I guess it's technically a concept album, though I'm not sure I can parse what exactly that concept might be. Things start bad ("fuck the rest and stab it dead"), get worse ("it didn't turn out the way you wanted it, did it?"), and then bottom out entirely ("the closer I get, the worse it becomes"). But along the way, Trent finds himself reaching outward for the first time: "We're in This Together Now" is a wail of optimistic determination, and the title track ends with his repeated declaration that he "won't let you fall apart." All of which makes his eventual downfall on the album's final songs all the more tragic.
92. Elton John, Captain Fantastic and the Brown Dirt Cowboy
It isn't his most popular album, or his most epic, or his most experimental. But Captain Fantastic is my favorite Elton John record because it's the one with the most feeling. Bernie Taupin's lyrics aren't character sketches or vague, obtuse tone poems anymore -- these songs are fiercely autobiographical, telling the story of his and Elton's rise up to the top of the pop music world. And it's exactly the kind of raw, emotional experience you'd expect, tinged with just the right amounts of nostaliga, relief and regret.

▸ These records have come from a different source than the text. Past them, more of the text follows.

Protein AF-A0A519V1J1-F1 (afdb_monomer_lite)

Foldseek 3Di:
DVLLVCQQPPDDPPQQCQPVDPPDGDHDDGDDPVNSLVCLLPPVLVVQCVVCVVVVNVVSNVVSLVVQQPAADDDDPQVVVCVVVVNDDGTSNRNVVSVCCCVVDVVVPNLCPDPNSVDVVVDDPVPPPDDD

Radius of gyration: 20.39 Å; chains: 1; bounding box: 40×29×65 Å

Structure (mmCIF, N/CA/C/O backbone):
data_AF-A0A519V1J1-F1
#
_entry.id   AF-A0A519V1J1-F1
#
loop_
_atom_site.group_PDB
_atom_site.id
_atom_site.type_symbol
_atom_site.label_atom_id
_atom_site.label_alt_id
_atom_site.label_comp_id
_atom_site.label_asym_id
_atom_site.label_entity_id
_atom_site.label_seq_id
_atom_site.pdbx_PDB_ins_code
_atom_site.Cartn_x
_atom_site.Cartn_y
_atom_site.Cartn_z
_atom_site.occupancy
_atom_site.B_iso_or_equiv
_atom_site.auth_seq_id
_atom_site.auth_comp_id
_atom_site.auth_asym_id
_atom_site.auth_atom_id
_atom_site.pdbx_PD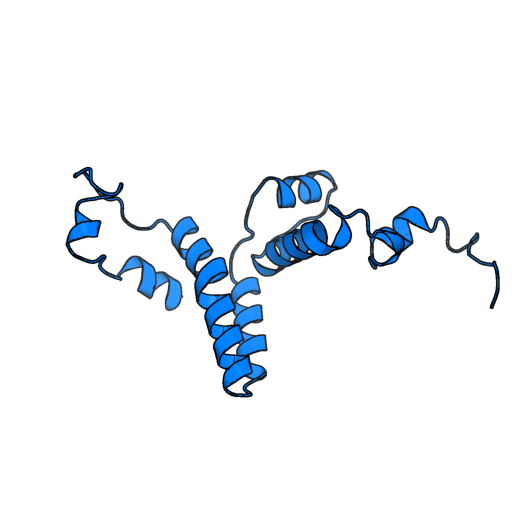B_model_num
ATOM 1 N N . ALA A 1 1 ? -14.124 7.201 0.335 1.00 73.19 1 ALA A N 1
ATOM 2 C CA . ALA A 1 1 ? -14.863 7.939 1.386 1.00 73.19 1 ALA A CA 1
ATOM 3 C C . ALA A 1 1 ? -15.283 7.022 2.539 1.00 73.19 1 ALA A C 1
ATOM 5 O O . ALA A 1 1 ? -14.699 7.135 3.608 1.00 73.19 1 ALA A O 1
ATOM 6 N N . ALA A 1 2 ? -16.169 6.042 2.311 1.00 89.25 2 ALA A N 1
ATOM 7 C CA . ALA A 1 2 ? -16.713 5.180 3.373 1.00 89.25 2 ALA A CA 1
ATOM 8 C C . ALA A 1 2 ? -15.661 4.458 4.244 1.00 89.25 2 ALA A C 1
ATOM 10 O O . ALA A 1 2 ? -15.792 4.428 5.461 1.00 89.25 2 ALA A O 1
ATOM 11 N N . LEU A 1 3 ? -14.586 3.914 3.656 1.00 92.44 3 LEU A N 1
ATOM 12 C CA . LEU A 1 3 ? -13.512 3.281 4.441 1.00 92.44 3 LEU A CA 1
ATOM 13 C C . LEU A 1 3 ? -12.769 4.283 5.332 1.00 92.44 3 LEU A C 1
ATOM 15 O O . LEU A 1 3 ? -12.407 3.959 6.459 1.00 92.44 3 LEU A O 1
ATOM 19 N N . SER A 1 4 ? -12.545 5.501 4.838 1.00 91.19 4 SER A N 1
ATOM 20 C CA . SER A 1 4 ? -11.875 6.543 5.613 1.00 91.19 4 SER A CA 1
ATOM 21 C C . SER A 1 4 ? -12.728 6.986 6.798 1.00 91.19 4 SER A C 1
ATOM 23 O O . SER A 1 4 ? -12.205 7.143 7.895 1.00 91.19 4 SER A O 1
ATOM 25 N N . GLU A 1 5 ? -14.036 7.129 6.591 1.00 92.25 5 GLU A N 1
ATOM 26 C CA . GLU A 1 5 ? -15.002 7.426 7.653 1.00 92.25 5 GLU A CA 1
ATOM 27 C C . GLU A 1 5 ? -15.097 6.283 8.666 1.00 92.25 5 GLU A C 1
ATOM 29 O O . GLU A 1 5 ? -15.046 6.532 9.870 1.00 92.25 5 GLU A O 1
ATOM 34 N N . PHE A 1 6 ? -15.141 5.033 8.192 1.00 93.62 6 PHE A N 1
ATOM 35 C CA . PHE A 1 6 ? -15.137 3.849 9.048 1.00 93.62 6 PHE A CA 1
ATOM 36 C C . PHE A 1 6 ? -13.944 3.863 10.008 1.00 93.62 6 PHE A C 1
ATOM 38 O O . PHE A 1 6 ? -14.135 3.768 11.215 1.00 93.62 6 PHE A O 1
ATOM 45 N N . PHE A 1 7 ? -12.720 4.042 9.504 1.00 93.25 7 PHE A N 1
ATOM 46 C CA . PHE A 1 7 ? -11.540 4.063 10.372 1.00 93.25 7 PHE A CA 1
ATOM 47 C C . PHE A 1 7 ? -11.438 5.319 11.242 1.00 93.25 7 PHE A C 1
ATOM 49 O O . PHE A 1 7 ? -10.874 5.243 12.330 1.00 93.25 7 PHE A O 1
ATOM 56 N N . ALA A 1 8 ? -11.971 6.460 10.800 1.00 91.56 8 ALA A N 1
ATOM 57 C CA . ALA A 1 8 ? -11.991 7.675 11.611 1.00 91.56 8 ALA A CA 1
ATOM 58 C C . ALA A 1 8 ? -12.951 7.565 12.811 1.00 91.56 8 ALA A C 1
ATOM 60 O O . ALA A 1 8 ? -12.675 8.141 13.861 1.00 91.56 8 ALA A O 1
ATOM 61 N N . GLY A 1 9 ? -14.062 6.834 12.658 1.00 89.31 9 GLY A N 1
ATOM 62 C CA . GLY A 1 9 ? -15.080 6.648 13.697 1.00 89.31 9 GLY A CA 1
ATOM 63 C C . GLY A 1 9 ? -14.986 5.337 14.486 1.00 89.31 9 GLY A C 1
ATOM 64 O O . GLY A 1 9 ? -15.694 5.186 15.480 1.00 89.31 9 GLY A O 1
ATOM 65 N N . ALA A 1 10 ? -14.154 4.381 14.064 1.00 86.69 10 ALA A N 1
ATOM 66 C CA . ALA A 1 10 ? -14.056 3.074 14.707 1.00 86.69 10 ALA A CA 1
ATOM 67 C C . ALA A 1 10 ? -13.435 3.182 16.116 1.00 86.69 10 ALA A C 1
ATOM 69 O O . ALA A 1 10 ? -12.284 3.612 16.246 1.00 86.69 10 ALA A O 1
ATOM 70 N N . PRO A 1 11 ? -14.146 2.764 17.182 1.00 82.69 11 PRO A N 1
ATOM 71 C CA . PRO A 1 11 ? -13.588 2.778 18.525 1.00 82.69 11 PRO A CA 1
ATOM 72 C C . PRO A 1 11 ? -12.519 1.691 18.671 1.00 82.69 11 PRO A C 1
ATOM 74 O O . PRO A 1 11 ? -12.689 0.554 18.226 1.00 82.69 11 PRO A O 1
ATOM 77 N N . ALA A 1 12 ? -11.420 2.024 19.345 1.00 87.06 12 ALA A N 1
ATOM 78 C CA . ALA A 1 12 ? -10.450 1.024 19.771 1.00 87.06 12 ALA A CA 1
ATOM 79 C C . ALA A 1 12 ? -11.022 0.196 20.943 1.00 87.06 12 ALA A C 1
ATOM 81 O O . ALA A 1 12 ? -11.814 0.729 21.728 1.00 87.06 12 ALA A O 1
ATOM 82 N N . PRO A 1 13 ? -10.615 -1.075 21.121 1.00 91.25 13 PRO A N 1
ATOM 83 C CA . PRO A 1 13 ? -10.919 -1.825 22.341 1.00 91.25 13 PRO A CA 1
ATOM 84 C C . PRO A 1 13 ? -10.483 -1.050 23.591 1.00 91.25 13 PRO A C 1
ATOM 86 O O . PRO A 1 13 ? -9.475 -0.348 23.540 1.00 91.25 13 PRO A O 1
ATOM 89 N N . GLU A 1 14 ? -11.200 -1.207 24.708 1.00 92.75 14 GLU A N 1
ATOM 90 C CA . GLU A 1 14 ? -11.034 -0.402 25.936 1.00 92.75 14 GLU A CA 1
ATOM 91 C C . GLU A 1 14 ? -9.567 -0.235 26.363 1.00 92.75 14 GLU A C 1
ATOM 93 O O . GLU A 1 14 ? -9.101 0.882 26.584 1.00 92.75 14 GLU A O 1
ATOM 98 N N . TYR A 1 15 ? -8.800 -1.328 26.362 1.00 94.38 15 TYR A N 1
ATOM 99 C CA . TYR A 1 15 ? -7.369 -1.305 26.661 1.00 94.38 15 TYR A CA 1
ATOM 100 C C . TYR A 1 15 ? -6.593 -0.290 25.800 1.00 94.38 15 TYR A C 1
ATOM 102 O O . TYR A 1 15 ? -5.844 0.541 26.318 1.00 94.38 15 TYR A O 1
ATOM 110 N N . TRP A 1 16 ? -6.809 -0.318 24.483 1.00 93.56 16 TRP A N 1
ATOM 111 C CA . TRP A 1 16 ? -6.114 0.513 23.498 1.00 93.56 16 TRP A CA 1
ATOM 112 C C . TRP A 1 16 ? -6.613 1.958 23.455 1.00 93.56 16 TRP A C 1
ATOM 114 O O . TRP A 1 16 ? -5.959 2.789 22.837 1.00 93.56 16 TRP A O 1
ATOM 124 N N . GLN A 1 17 ? -7.708 2.294 24.141 1.00 92.25 17 GLN A N 1
ATOM 125 C CA . GLN A 1 17 ? -8.127 3.690 24.311 1.00 92.25 17 GLN A CA 1
ATOM 126 C C . GLN A 1 17 ? -7.216 4.449 25.286 1.00 92.25 17 GLN A C 1
ATOM 128 O O . GLN A 1 17 ? -7.140 5.675 25.237 1.00 92.25 17 GLN A O 1
ATOM 133 N N . GLN A 1 18 ? -6.504 3.722 26.153 1.00 94.75 18 GLN A N 1
ATOM 134 C CA . GLN A 1 18 ? -5.631 4.294 27.182 1.00 94.75 18 GLN A CA 1
ATOM 135 C C . GLN A 1 18 ? -4.164 3.867 27.044 1.00 94.75 18 GLN A C 1
ATOM 137 O O . GLN A 1 18 ? -3.338 4.277 27.851 1.00 94.75 18 GLN A O 1
ATOM 142 N N . HIS A 1 19 ? -3.812 3.052 26.046 1.00 94.50 19 HIS A N 1
ATOM 143 C CA . HIS A 1 19 ? -2.463 2.505 25.887 1.00 94.50 19 HIS A CA 1
ATOM 144 C C . HIS A 1 19 ? -1.972 2.672 24.452 1.00 94.50 19 HIS A C 1
ATOM 146 O O . HIS A 1 19 ? -2.140 1.784 23.633 1.00 94.50 19 HIS A O 1
ATOM 152 N N . TYR A 1 20 ? -1.304 3.781 24.125 1.00 90.31 20 TYR A N 1
ATOM 153 C CA . TYR A 1 20 ? -0.673 3.910 22.798 1.00 90.31 20 TYR A CA 1
ATOM 154 C C . TYR A 1 20 ? 0.492 2.921 22.637 1.00 90.31 20 TYR A C 1
ATOM 156 O O . TYR A 1 20 ? 0.791 2.448 21.543 1.00 90.31 20 TYR A O 1
ATOM 164 N N . ARG A 1 21 ? 1.160 2.603 23.752 1.00 92.19 21 ARG A N 1
ATOM 165 C CA . ARG A 1 21 ? 2.186 1.567 23.837 1.00 92.19 21 ARG A CA 1
ATOM 166 C C . ARG A 1 21 ? 1.686 0.458 24.761 1.00 92.19 21 ARG A C 1
ATOM 168 O O . ARG A 1 21 ? 1.165 0.785 25.831 1.00 92.19 21 ARG A O 1
ATOM 175 N N . PRO A 1 22 ? 1.886 -0.822 24.403 1.00 94.62 22 PRO A N 1
ATOM 176 C CA . PRO A 1 22 ? 1.542 -1.925 25.288 1.00 94.62 22 PRO A CA 1
ATOM 177 C C . PRO A 1 22 ? 2.151 -1.727 26.684 1.00 94.62 22 PRO A C 1
ATOM 179 O O . PRO A 1 22 ? 3.323 -1.372 26.815 1.00 94.62 22 PRO A O 1
ATOM 182 N N . GLY A 1 23 ? 1.344 -1.929 27.723 1.00 94.94 23 GLY A N 1
ATOM 183 C CA . GLY A 1 23 ? 1.757 -1.898 29.129 1.00 94.94 23 GLY A CA 1
ATOM 184 C C . GLY A 1 23 ? 2.019 -0.511 29.723 1.00 94.94 23 GLY A C 1
ATOM 185 O O . GLY A 1 23 ? 2.313 -0.420 30.912 1.00 94.94 23 GLY A O 1
ATOM 186 N N . ARG A 1 24 ? 1.912 0.572 28.940 1.00 95.25 24 ARG A N 1
ATOM 187 C CA . ARG A 1 24 ? 2.111 1.941 29.432 1.00 95.25 24 ARG A CA 1
ATOM 188 C C . ARG A 1 24 ? 0.855 2.794 29.217 1.00 95.25 24 ARG A C 1
ATOM 190 O O . ARG A 1 24 ? 0.593 3.160 28.067 1.00 95.25 24 ARG A O 1
ATOM 197 N N . PRO A 1 25 ? 0.120 3.153 30.285 1.00 94.50 25 PRO A N 1
ATOM 198 C CA . PRO A 1 25 ? -1.040 4.018 30.152 1.00 94.50 25 PRO A CA 1
ATOM 199 C C . PRO A 1 25 ? -0.619 5.419 29.699 1.00 94.50 25 PRO A C 1
ATOM 201 O O . PRO A 1 25 ? 0.462 5.914 30.040 1.00 94.50 25 PRO A O 1
ATOM 204 N N . GLY A 1 26 ? -1.468 6.064 28.910 1.00 93.06 26 GLY A N 1
ATOM 205 C CA . GLY A 1 26 ? -1.228 7.396 28.380 1.00 93.06 26 GLY A CA 1
ATOM 206 C C . GLY A 1 26 ? -2.269 7.828 27.354 1.00 93.06 26 GLY A C 1
ATOM 207 O O . GLY A 1 26 ? -3.159 7.075 26.966 1.00 93.06 26 GLY A O 1
ATOM 208 N N . LYS A 1 27 ? -2.141 9.074 26.889 1.00 90.88 27 LYS A N 1
ATOM 209 C CA . LYS A 1 27 ? -3.025 9.630 25.862 1.00 90.88 27 LYS A CA 1
ATOM 210 C C . LYS A 1 27 ? -2.839 8.887 24.538 1.00 90.88 27 LYS A C 1
ATOM 212 O O . LYS A 1 27 ? -1.722 8.813 24.026 1.00 90.88 27 LYS A O 1
ATOM 217 N N . VAL A 1 28 ? -3.941 8.410 23.967 1.00 91.69 28 VAL A N 1
ATOM 218 C CA . VAL A 1 28 ? -3.962 7.771 22.649 1.00 91.69 28 VAL A CA 1
ATOM 219 C C . VAL A 1 28 ? -4.513 8.763 21.624 1.00 91.69 28 VAL A C 1
ATOM 221 O O . VAL A 1 28 ? -5.636 9.242 21.789 1.00 91.69 28 VAL A O 1
ATOM 224 N N . PRO A 1 29 ? -3.732 9.152 20.602 1.00 88.94 29 PRO A N 1
ATOM 225 C CA . PRO A 1 29 ? -4.231 10.016 19.542 1.00 88.94 29 PRO A CA 1
ATOM 226 C C . PRO A 1 29 ? -5.193 9.251 18.624 1.00 88.94 29 PRO A C 1
ATOM 228 O O . PRO A 1 29 ? -5.042 8.048 18.413 1.00 88.94 29 PRO A O 1
ATOM 231 N N . ALA A 1 30 ? -6.151 9.969 18.038 1.00 88.56 30 ALA A N 1
ATOM 232 C CA . ALA A 1 30 ? -6.978 9.432 16.962 1.00 88.56 30 ALA A CA 1
ATOM 233 C C . ALA A 1 30 ? -6.128 9.115 15.718 1.00 88.56 30 ALA A C 1
ATOM 235 O O . ALA A 1 30 ? -5.043 9.675 15.524 1.00 88.56 30 ALA A O 1
ATOM 236 N N . LEU A 1 31 ? -6.636 8.235 14.853 1.00 91.44 31 LEU A N 1
ATOM 237 C CA . LEU A 1 31 ? -5.968 7.905 13.599 1.00 91.44 31 LEU A CA 1
ATOM 238 C C . LEU A 1 31 ? -5.930 9.119 12.664 1.00 91.44 31 LEU A C 1
ATOM 240 O O . LEU A 1 31 ? -6.954 9.712 12.333 1.00 91.44 31 LEU A O 1
ATOM 244 N N . GLY A 1 32 ? -4.728 9.460 12.200 1.00 92.69 32 GLY A N 1
ATOM 245 C CA . GLY A 1 32 ? -4.543 10.446 11.143 1.00 92.69 32 GLY A CA 1
ATOM 246 C C . GLY A 1 32 ? -4.908 9.884 9.767 1.00 92.69 32 GLY A C 1
ATOM 247 O O . GLY A 1 32 ? -4.885 8.673 9.543 1.00 92.69 32 GLY A O 1
ATOM 248 N N . LYS A 1 33 ? -5.173 10.777 8.806 1.00 93.44 33 LYS A N 1
ATOM 249 C CA . LYS A 1 33 ? -5.504 10.407 7.418 1.00 93.44 33 LYS A CA 1
ATOM 250 C C . LYS A 1 33 ? -4.440 9.510 6.770 1.00 93.44 33 LYS A C 1
ATOM 252 O O . LYS A 1 33 ? -4.788 8.565 6.072 1.00 93.44 33 LYS A O 1
ATOM 257 N N . SER A 1 34 ? -3.156 9.768 7.024 1.00 93.06 34 SER A N 1
ATOM 258 C CA . SER A 1 34 ? -2.054 8.933 6.525 1.00 93.06 34 SER A CA 1
ATOM 259 C C . SER A 1 34 ? -2.091 7.517 7.104 1.00 93.06 34 SER A C 1
ATOM 261 O O . SER A 1 34 ? -1.973 6.556 6.351 1.00 93.06 34 SER A O 1
ATOM 263 N N . SER A 1 35 ? -2.329 7.369 8.411 1.00 93.12 35 SER A N 1
ATOM 264 C CA . SER A 1 35 ? -2.476 6.061 9.062 1.00 93.12 35 SER A CA 1
ATOM 265 C C . SER A 1 35 ? -3.672 5.284 8.516 1.00 93.12 35 SER A C 1
ATOM 267 O O . SER A 1 35 ? -3.568 4.086 8.273 1.00 93.12 35 SER A O 1
ATOM 269 N N . ILE A 1 36 ? -4.794 5.968 8.276 1.00 95.62 36 ILE A N 1
ATOM 270 C CA . ILE A 1 36 ? -5.981 5.375 7.646 1.00 95.62 36 ILE A CA 1
ATOM 271 C C . ILE A 1 36 ? -5.644 4.869 6.242 1.00 95.62 36 ILE A C 1
ATOM 273 O O . ILE A 1 36 ? -5.943 3.723 5.919 1.00 95.62 36 ILE A O 1
ATOM 277 N N . ASN A 1 37 ? -4.982 5.687 5.420 1.00 96.06 37 ASN A N 1
ATOM 278 C CA . ASN A 1 37 ? -4.569 5.273 4.080 1.00 96.06 37 ASN A CA 1
ATOM 279 C C . ASN A 1 37 ? -3.632 4.056 4.134 1.00 96.06 37 ASN A C 1
ATOM 281 O O . ASN A 1 37 ? -3.839 3.106 3.386 1.00 96.06 37 ASN A O 1
ATOM 285 N N . LEU A 1 38 ? -2.671 4.035 5.067 1.00 94.62 38 LEU A N 1
ATOM 286 C CA . LEU A 1 38 ? -1.778 2.890 5.271 1.00 94.62 38 LEU A CA 1
ATOM 287 C C . LEU A 1 38 ? -2.536 1.612 5.643 1.00 94.62 38 LEU A C 1
ATOM 289 O O . LEU A 1 38 ? -2.202 0.549 5.121 1.00 94.62 38 LEU A O 1
ATOM 293 N N . LEU A 1 39 ? -3.558 1.699 6.502 1.00 95.38 39 LEU A N 1
ATOM 294 C CA . LEU A 1 39 ? -4.421 0.561 6.836 1.00 95.38 39 LEU A CA 1
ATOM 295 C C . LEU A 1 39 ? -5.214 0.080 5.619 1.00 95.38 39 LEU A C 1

It's also really angry, though Elton's sweet melodies and blast-to-the-rafters vocals can hide that. "Someone Saved My Life Tonight" can sound, at first listen, to be a lighter-waving ballad; further analysis finds real bile in lines like "A slip noose hanging in my darkest dreams/I'm strangled by your haunted social scene." And "Tower of Babel" -- Elton makes it appear to be a standard-issue pub rocker, but Bernie's there to say "See the letches crawl with the call girls under the table/Watch 'em dig their graves." But in the end, they can't look back in anger anymore -- "Curtains" brings the album to a close by addressing the listener directly, with the notion that "just like us, you must have had your once upon a time." Sometimes those childhood dreams and fairy tales do come true.

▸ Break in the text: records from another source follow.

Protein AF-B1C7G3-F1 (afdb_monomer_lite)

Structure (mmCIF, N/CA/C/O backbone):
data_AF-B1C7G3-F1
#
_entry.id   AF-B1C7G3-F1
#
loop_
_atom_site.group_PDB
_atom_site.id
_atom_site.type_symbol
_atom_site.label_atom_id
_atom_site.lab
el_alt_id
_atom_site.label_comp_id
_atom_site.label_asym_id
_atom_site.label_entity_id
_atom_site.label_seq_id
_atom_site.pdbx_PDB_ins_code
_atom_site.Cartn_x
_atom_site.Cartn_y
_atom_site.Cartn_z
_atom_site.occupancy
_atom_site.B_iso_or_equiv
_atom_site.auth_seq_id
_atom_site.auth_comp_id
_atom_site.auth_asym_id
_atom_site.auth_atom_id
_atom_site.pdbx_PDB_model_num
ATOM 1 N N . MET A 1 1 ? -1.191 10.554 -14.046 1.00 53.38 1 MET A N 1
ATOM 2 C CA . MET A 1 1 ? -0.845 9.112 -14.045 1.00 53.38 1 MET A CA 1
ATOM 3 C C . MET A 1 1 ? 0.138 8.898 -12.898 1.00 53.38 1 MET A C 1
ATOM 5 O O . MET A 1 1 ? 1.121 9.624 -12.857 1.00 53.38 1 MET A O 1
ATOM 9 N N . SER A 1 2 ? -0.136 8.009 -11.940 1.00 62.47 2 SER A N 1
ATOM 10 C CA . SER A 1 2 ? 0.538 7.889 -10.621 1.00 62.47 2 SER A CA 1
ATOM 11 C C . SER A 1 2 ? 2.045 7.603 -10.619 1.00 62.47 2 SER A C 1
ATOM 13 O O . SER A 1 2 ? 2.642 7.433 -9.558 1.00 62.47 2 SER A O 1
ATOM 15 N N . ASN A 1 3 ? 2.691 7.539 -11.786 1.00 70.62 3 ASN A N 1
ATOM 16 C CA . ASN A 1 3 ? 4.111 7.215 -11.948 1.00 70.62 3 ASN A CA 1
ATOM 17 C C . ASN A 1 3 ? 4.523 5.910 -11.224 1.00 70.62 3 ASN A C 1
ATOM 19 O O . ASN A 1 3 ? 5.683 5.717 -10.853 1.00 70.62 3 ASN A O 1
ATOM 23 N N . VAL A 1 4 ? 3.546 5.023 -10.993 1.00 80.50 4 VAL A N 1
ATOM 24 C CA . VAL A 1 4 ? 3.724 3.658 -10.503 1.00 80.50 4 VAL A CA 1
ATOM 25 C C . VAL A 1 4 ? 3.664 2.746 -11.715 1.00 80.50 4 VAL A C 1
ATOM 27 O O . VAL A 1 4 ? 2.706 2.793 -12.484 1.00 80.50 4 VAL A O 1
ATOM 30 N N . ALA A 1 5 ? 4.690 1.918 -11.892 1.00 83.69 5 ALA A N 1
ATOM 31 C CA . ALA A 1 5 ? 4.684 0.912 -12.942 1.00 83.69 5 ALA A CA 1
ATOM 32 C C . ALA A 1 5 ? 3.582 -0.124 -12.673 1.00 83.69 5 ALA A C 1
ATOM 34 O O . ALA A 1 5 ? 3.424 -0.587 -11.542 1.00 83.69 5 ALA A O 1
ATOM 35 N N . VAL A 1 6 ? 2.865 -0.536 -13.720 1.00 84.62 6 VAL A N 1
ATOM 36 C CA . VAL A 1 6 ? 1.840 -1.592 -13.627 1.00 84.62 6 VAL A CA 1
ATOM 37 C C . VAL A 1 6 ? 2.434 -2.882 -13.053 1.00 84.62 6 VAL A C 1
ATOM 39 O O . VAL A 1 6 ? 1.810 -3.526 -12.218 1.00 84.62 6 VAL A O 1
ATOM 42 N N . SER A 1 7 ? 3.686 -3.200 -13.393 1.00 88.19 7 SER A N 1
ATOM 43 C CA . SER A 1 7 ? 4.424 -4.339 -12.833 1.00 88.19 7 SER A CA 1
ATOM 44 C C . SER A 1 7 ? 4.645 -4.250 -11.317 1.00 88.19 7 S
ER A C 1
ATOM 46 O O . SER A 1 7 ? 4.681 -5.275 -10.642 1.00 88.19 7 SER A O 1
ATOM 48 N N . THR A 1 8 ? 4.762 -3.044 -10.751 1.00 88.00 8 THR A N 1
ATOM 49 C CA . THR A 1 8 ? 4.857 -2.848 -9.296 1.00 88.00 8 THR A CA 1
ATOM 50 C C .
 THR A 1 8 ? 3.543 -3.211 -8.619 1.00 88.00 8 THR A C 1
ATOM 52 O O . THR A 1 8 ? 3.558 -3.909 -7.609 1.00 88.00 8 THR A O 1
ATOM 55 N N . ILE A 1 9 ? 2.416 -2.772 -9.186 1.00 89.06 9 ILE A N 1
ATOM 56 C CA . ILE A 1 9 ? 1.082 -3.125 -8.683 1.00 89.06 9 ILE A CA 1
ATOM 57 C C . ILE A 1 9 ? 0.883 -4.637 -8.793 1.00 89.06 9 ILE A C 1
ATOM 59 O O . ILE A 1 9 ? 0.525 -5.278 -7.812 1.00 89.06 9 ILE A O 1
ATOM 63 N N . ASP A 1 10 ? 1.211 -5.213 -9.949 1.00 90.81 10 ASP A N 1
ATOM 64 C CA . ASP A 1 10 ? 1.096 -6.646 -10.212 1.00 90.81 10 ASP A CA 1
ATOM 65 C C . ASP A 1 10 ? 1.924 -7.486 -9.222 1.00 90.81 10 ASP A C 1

91. Randy Newman, Good Old Boys
Some satirists aim their jokes like sniper rifles. Some like machine guns. Randy Newman manages to do both at once somehow, eviscerating people on both sides of an argument. Take this album's opening track, "Rednecks." Listen to the lyrics. Now, exactly who is he making fun of? Southerners, for being racists? Northerners, for hypocritically mocking southerners for racism while clinging to racism themselves? Southerners, for hypocritically attacking northerners for making fun of them hypocritically? The listener, for laughing at either one of them? No, the joke is somehow on everyone, everywhere, all at the same time.
Newman's a master of this, and his gifts were at their peak on Good Old Boys, a loosely-constructed song suite about life in the American south. His bouncing rhythms and sweet piano melodies are a perfect place to hide the ugliness at the bottom of a story like "Back on My Feet Again," and his ochestra is the perfect accompaniment to the pain and anguish of "Louisiana 1927." He'd write better and more popular songs, and evetually win an Oscar for one, but he'd never again put together an album with quite the impact as Good Old Boys.
90. Peter Gabriel, Us
Gabriel reacted to the success of his breakthrough pop hit, So, in a rather surprising fashion: he scored a controversial film (The Passion of the Christ), and then didn't do anything else at all for six years. By the time 1992 rolled around, most of the momentum from hits like "Sledgehammer" and "In Your Eyes" had faded, and Us didn't really make the impact on the mainstream it should have. Which is a damn shame, because Us is a stunning collection of material that doesn't really sound like anything else.
It's an intensely lonely album, beginning with an extended plea to "Come Talk to Me," and continuing through the wreckage of failed relationships in "Love to Be Loved" and "Blood of Eden." "Steam" and "Kiss That Frog" lend some pep and humor, but "Washing of the Water" is arresting in its bald-faced anguish; "Digging in the Dirt" turns that sadness into a bipolar stomp through rage and misery. But through all of that, there's Gabriel's voice, and when he finally concludes on "Secret World" that "With no guilt and no shame, no sorrow or blame/Whatever it is, we are all the same," his happy ending seems more than earned.